| Data supplied |
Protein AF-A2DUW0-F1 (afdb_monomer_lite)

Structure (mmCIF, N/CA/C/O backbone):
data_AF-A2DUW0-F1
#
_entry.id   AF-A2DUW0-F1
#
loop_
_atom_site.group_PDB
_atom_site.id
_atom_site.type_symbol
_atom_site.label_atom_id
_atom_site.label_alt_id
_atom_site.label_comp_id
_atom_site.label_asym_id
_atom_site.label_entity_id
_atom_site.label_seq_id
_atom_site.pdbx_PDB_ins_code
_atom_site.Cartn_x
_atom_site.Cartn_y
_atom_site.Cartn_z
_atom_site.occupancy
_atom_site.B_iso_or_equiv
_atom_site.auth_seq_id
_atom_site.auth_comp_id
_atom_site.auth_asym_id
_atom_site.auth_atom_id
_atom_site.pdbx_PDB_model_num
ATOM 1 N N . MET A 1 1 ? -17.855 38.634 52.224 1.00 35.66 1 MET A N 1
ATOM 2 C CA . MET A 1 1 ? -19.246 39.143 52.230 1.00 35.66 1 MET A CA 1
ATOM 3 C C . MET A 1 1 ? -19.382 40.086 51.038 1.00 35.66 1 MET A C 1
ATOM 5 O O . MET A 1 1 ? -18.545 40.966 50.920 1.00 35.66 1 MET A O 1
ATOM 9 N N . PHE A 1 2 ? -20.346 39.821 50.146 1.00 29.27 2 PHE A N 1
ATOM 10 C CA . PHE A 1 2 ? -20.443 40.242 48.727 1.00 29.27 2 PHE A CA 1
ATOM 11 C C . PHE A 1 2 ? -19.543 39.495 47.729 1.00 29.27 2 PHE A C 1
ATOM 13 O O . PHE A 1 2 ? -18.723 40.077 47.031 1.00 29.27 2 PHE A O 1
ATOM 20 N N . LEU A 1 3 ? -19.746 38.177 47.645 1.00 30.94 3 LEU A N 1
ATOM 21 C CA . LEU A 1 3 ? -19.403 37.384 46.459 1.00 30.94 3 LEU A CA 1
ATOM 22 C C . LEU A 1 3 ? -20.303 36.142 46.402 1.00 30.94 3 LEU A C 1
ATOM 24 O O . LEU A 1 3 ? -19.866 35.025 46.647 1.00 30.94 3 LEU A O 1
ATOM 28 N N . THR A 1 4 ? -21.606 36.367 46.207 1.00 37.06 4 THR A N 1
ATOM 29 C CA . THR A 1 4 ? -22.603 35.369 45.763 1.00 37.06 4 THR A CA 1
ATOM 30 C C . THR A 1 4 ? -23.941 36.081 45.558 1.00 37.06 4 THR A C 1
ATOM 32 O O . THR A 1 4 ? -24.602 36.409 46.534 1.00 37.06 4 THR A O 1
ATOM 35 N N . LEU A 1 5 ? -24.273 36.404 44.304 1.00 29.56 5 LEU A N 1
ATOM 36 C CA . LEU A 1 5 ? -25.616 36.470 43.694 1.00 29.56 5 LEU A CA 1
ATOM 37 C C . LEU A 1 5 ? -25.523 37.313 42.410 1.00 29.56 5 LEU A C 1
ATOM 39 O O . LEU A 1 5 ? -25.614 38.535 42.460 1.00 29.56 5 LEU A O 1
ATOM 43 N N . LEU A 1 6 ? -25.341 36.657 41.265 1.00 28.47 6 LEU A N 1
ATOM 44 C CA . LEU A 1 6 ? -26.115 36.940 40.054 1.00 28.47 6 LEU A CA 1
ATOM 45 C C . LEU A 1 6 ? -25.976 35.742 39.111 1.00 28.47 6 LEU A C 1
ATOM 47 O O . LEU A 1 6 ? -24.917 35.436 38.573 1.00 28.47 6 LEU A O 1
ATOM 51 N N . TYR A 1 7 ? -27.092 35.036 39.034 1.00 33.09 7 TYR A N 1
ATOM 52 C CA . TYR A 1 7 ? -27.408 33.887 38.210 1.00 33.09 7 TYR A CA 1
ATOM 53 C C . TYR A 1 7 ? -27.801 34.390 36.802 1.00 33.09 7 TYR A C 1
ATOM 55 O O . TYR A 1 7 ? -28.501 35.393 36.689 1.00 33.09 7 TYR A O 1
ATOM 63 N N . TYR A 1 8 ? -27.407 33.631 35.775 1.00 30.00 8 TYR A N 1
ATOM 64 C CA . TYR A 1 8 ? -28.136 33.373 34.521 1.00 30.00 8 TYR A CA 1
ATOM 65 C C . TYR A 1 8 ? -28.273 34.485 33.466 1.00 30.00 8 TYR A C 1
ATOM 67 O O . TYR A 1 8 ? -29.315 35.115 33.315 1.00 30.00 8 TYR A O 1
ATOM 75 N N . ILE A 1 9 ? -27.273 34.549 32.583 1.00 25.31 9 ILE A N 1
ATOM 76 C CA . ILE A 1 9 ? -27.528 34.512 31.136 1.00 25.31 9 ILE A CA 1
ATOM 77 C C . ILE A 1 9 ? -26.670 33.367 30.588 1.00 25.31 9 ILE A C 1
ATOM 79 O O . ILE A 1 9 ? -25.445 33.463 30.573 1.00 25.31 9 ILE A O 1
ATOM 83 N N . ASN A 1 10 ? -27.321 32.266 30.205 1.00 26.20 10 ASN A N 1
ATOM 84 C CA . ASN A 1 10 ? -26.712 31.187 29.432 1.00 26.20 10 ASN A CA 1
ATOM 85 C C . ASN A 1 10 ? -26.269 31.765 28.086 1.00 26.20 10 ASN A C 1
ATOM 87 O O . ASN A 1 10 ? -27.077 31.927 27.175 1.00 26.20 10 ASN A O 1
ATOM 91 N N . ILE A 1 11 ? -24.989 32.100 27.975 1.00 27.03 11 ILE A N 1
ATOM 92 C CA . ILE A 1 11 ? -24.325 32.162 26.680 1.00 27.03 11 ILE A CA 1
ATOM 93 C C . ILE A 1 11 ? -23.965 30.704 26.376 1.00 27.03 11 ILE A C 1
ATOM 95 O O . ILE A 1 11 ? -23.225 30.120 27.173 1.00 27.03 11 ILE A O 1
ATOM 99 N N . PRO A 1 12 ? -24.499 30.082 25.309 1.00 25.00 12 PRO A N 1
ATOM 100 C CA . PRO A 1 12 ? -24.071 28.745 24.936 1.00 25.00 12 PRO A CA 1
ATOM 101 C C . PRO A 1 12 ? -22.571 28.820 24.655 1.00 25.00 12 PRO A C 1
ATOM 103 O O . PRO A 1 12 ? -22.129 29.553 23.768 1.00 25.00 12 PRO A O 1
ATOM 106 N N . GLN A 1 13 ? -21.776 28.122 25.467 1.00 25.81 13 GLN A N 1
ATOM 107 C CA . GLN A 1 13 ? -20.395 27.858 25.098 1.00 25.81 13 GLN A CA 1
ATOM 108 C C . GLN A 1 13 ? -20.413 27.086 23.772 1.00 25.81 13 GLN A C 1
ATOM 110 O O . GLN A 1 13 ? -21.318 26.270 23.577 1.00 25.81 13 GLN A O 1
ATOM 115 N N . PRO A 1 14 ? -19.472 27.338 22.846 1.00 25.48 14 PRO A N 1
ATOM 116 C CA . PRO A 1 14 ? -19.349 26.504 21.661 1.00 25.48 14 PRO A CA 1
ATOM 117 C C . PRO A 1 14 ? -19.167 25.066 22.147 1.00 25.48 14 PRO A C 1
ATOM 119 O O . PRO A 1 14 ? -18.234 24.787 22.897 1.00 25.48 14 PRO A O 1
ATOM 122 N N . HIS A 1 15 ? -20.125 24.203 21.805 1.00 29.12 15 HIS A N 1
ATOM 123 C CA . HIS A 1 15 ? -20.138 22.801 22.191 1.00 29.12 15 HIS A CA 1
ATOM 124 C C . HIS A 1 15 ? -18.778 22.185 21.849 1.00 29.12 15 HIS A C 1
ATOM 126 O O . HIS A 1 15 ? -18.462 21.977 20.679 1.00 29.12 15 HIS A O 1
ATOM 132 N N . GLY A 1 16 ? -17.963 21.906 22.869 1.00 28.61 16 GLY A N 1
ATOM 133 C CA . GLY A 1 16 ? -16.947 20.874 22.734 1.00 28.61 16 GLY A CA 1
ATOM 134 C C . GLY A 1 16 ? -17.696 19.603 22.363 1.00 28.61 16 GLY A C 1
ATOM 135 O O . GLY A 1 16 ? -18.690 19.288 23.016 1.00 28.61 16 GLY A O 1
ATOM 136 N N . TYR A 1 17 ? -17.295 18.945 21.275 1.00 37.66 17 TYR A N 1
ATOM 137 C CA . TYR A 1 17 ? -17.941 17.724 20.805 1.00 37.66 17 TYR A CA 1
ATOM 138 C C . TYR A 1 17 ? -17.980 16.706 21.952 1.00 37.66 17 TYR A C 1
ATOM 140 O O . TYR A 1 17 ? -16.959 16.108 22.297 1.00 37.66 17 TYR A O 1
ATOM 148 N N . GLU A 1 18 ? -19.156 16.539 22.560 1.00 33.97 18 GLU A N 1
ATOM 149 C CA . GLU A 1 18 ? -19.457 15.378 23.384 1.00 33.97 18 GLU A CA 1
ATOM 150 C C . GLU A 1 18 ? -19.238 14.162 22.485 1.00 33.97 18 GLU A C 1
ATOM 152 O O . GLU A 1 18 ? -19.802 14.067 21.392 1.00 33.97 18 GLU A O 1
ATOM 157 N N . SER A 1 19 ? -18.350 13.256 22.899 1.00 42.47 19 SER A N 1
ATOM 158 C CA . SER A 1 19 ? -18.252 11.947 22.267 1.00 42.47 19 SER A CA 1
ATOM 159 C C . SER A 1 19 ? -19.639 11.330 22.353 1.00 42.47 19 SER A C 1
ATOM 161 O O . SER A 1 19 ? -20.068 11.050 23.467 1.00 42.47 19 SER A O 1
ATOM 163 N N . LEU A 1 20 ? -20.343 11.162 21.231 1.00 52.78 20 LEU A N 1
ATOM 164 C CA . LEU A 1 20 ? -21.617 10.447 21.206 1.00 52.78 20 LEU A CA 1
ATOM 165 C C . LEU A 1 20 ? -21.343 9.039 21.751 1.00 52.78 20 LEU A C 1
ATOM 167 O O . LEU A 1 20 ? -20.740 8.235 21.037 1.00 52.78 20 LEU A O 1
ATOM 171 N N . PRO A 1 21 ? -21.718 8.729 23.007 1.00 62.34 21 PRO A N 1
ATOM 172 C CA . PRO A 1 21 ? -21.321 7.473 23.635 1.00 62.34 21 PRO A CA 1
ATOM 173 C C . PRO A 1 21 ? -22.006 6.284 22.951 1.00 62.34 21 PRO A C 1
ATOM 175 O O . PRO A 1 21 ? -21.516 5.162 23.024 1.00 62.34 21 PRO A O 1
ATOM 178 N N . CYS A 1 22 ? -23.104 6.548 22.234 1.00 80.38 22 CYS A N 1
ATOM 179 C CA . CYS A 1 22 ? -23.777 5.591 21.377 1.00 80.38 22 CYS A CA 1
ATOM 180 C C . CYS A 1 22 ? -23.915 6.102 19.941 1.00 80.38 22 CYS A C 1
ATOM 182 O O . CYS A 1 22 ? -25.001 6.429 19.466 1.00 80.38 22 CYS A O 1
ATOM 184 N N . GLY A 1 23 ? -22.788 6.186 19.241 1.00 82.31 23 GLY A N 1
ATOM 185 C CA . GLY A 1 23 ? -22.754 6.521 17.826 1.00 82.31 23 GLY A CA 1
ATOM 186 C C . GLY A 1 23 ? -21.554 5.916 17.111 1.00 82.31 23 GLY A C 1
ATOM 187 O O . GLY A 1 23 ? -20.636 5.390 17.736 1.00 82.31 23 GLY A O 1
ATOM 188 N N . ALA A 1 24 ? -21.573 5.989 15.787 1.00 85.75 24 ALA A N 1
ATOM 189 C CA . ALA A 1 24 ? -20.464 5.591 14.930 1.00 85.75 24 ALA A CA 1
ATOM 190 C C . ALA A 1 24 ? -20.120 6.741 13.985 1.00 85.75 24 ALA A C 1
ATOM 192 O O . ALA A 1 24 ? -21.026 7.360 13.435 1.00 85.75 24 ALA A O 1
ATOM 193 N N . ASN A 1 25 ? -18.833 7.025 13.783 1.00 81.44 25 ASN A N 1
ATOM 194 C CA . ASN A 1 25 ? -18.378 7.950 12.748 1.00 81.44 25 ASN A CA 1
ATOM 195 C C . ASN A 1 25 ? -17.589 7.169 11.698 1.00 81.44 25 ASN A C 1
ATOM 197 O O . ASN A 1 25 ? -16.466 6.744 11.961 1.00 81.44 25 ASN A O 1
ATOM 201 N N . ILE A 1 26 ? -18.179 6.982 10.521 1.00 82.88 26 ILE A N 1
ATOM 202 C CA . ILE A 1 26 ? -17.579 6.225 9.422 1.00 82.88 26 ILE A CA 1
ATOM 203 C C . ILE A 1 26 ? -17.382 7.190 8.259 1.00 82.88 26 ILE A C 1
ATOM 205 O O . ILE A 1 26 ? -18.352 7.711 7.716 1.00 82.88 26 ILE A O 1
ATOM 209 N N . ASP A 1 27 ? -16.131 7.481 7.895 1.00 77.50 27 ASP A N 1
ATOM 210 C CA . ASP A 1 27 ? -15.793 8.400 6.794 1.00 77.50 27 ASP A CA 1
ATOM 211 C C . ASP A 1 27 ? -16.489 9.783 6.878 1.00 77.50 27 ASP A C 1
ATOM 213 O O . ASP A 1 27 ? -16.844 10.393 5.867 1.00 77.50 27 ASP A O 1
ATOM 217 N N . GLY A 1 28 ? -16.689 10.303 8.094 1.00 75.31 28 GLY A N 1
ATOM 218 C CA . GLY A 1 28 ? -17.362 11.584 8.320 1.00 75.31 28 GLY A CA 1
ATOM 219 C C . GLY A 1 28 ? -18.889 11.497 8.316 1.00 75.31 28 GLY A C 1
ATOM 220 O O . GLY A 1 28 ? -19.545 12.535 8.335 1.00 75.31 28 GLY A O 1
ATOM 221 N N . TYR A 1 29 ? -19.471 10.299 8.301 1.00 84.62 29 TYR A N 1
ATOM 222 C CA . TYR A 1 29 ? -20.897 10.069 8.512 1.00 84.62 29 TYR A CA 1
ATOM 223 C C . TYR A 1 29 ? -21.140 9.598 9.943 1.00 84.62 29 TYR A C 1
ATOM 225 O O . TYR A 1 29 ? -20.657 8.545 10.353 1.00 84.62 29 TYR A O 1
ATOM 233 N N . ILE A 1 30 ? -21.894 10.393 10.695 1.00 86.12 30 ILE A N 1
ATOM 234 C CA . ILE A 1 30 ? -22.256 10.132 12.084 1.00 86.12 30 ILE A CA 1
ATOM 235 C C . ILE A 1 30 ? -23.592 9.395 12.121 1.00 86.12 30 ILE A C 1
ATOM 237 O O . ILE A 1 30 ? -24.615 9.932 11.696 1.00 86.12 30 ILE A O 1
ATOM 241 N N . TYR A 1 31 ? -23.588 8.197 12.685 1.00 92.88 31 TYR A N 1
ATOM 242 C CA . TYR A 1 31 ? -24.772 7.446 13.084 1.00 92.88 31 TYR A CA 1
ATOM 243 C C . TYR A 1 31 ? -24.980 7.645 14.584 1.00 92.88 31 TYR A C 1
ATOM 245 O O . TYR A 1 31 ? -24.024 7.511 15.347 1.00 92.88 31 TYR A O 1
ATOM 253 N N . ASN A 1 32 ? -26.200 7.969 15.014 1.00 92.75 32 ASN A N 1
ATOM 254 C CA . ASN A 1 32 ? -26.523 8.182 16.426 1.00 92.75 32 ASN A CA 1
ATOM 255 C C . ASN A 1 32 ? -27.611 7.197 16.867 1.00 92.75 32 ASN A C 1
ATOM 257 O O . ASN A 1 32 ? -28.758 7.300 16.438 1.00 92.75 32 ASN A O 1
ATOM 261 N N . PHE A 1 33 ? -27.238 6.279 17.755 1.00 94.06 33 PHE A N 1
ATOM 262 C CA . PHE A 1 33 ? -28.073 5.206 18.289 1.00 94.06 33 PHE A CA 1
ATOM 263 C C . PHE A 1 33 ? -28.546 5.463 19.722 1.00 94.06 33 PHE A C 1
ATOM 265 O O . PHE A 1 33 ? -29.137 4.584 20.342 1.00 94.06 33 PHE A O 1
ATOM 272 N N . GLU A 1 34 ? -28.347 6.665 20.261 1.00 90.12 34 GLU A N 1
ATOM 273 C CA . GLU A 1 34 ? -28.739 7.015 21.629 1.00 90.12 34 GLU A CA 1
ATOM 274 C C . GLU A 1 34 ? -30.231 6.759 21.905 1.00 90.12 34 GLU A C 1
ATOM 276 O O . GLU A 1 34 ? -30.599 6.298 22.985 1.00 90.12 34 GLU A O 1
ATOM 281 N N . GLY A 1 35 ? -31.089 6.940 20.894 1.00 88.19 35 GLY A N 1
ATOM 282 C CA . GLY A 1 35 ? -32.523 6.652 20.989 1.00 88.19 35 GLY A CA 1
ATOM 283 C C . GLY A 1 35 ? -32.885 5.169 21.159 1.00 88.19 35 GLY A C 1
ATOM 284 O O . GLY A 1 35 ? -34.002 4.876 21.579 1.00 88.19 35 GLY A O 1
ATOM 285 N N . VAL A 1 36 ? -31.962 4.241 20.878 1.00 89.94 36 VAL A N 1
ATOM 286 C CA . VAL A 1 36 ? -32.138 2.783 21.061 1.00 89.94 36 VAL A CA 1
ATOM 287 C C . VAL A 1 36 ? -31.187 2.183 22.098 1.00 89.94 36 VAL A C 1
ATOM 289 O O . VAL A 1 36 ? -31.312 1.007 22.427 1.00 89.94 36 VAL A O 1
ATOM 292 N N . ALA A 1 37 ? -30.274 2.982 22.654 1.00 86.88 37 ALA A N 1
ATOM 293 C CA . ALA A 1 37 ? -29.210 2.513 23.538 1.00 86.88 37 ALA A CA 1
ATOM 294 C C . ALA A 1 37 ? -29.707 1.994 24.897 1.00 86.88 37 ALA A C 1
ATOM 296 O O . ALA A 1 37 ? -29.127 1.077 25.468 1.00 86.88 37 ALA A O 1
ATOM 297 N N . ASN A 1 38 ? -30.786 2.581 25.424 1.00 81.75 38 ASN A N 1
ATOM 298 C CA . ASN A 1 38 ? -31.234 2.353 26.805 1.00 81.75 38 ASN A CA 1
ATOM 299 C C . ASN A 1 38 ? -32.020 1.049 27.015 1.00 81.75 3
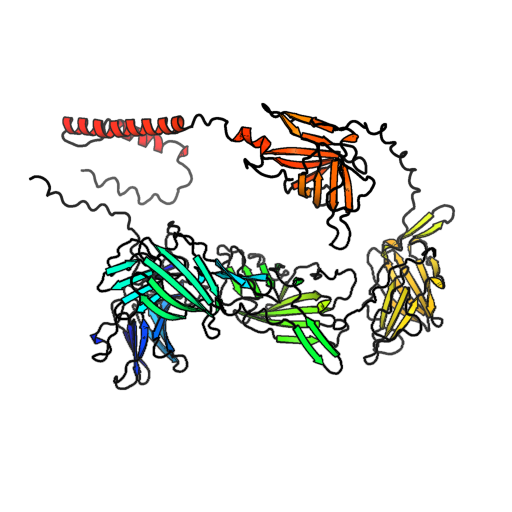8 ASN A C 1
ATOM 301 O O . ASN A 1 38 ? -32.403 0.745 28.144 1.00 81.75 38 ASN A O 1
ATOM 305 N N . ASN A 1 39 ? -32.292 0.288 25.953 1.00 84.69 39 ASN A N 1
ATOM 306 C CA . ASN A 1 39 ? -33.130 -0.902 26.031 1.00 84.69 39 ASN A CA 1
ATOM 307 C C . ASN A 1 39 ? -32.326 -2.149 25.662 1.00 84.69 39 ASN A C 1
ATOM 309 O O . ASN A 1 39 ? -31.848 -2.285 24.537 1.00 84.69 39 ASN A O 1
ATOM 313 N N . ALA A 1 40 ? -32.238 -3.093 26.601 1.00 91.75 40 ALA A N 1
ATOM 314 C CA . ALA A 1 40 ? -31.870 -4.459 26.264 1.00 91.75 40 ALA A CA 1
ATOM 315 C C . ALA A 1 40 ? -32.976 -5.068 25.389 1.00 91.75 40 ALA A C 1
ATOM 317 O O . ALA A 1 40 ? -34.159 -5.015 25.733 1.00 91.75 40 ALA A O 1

| Task statement |
Return only the lines spanning from the first line of the material through the line with "ATOM 35 N N", copied exactly, both ends kept.

| Reply to the task |
Protein AF-A2DUW0-F1 (afdb_monomer_lite)

Structure (mmCIF, N/CA/C/O backbone):
data_AF-A2DUW0-F1
#
_entry.id   AF-A2DUW0-F1
#
loop_
_atom_site.group_PDB
_atom_site.id
_atom_site.type_symbol
_atom_site.label_atom_id
_atom_site.label_alt_id
_atom_site.label_comp_id
_atom_site.label_asym_id
_atom_site.label_entity_id
_atom_site.label_seq_id
_atom_site.pdbx_PDB_ins_code
_atom_site.Cartn_x
_atom_site.Cartn_y
_atom_site.Cartn_z
_atom_site.occupancy
_atom_site.B_iso_or_equiv
_atom_site.auth_seq_id
_atom_site.auth_comp_id
_atom_site.auth_asym_id
_atom_site.auth_atom_id
_atom_site.pdbx_PDB_model_num
ATOM 1 N N . MET A 1 1 ? -17.855 38.634 52.224 1.00 35.66 1 MET A N 1
ATOM 2 C CA . MET A 1 1 ? -19.246 39.143 52.230 1.00 35.66 1 MET A CA 1
ATOM 3 C C . MET A 1 1 ? -19.382 40.086 51.038 1.00 35.66 1 MET A C 1
ATOM 5 O O . MET A 1 1 ? -18.545 40.966 50.920 1.00 35.66 1 MET A O 1
ATOM 9 N N . PHE A 1 2 ? -20.346 39.821 50.146 1.00 29.27 2 PHE A N 1
ATOM 10 C CA . PHE A 1 2 ? -20.443 40.242 48.727 1.00 29.27 2 PHE A CA 1
ATOM 11 C C . PHE A 1 2 ? -19.543 39.495 47.729 1.00 29.27 2 PHE A C 1
ATOM 13 O O . PHE A 1 2 ? -18.723 40.077 47.031 1.00 29.27 2 PHE A O 1
ATOM 20 N N . LEU A 1 3 ? -19.746 38.177 47.645 1.00 30.94 3 LEU A N 1
ATOM 21 C CA . LEU A 1 3 ? -19.403 37.384 46.459 1.00 30.94 3 LEU A CA 1
ATOM 22 C C . LEU A 1 3 ? -20.303 36.142 46.402 1.00 30.94 3 LEU A C 1
ATOM 24 O O . LEU A 1 3 ? -19.866 35.025 46.647 1.00 30.94 3 LEU A O 1
ATOM 28 N N . THR A 1 4 ? -21.606 36.367 46.207 1.00 37.06 4 THR A N 1
ATOM 29 C CA . THR A 1 4 ? -22.603 35.369 45.763 1.00 37.06 4 THR A CA 1
ATOM 30 C C . THR A 1 4 ? -23.941 36.081 45.558 1.00 37.06 4 THR A C 1
ATOM 32 O O . THR A 1 4 ? -24.602 36.409 46.534 1.00 37.06 4 THR A O 1
ATOM 35 N N . LEU A 1 5 ? -24.273 36.404 44.304 1.00 29.56 5 LEU A N 1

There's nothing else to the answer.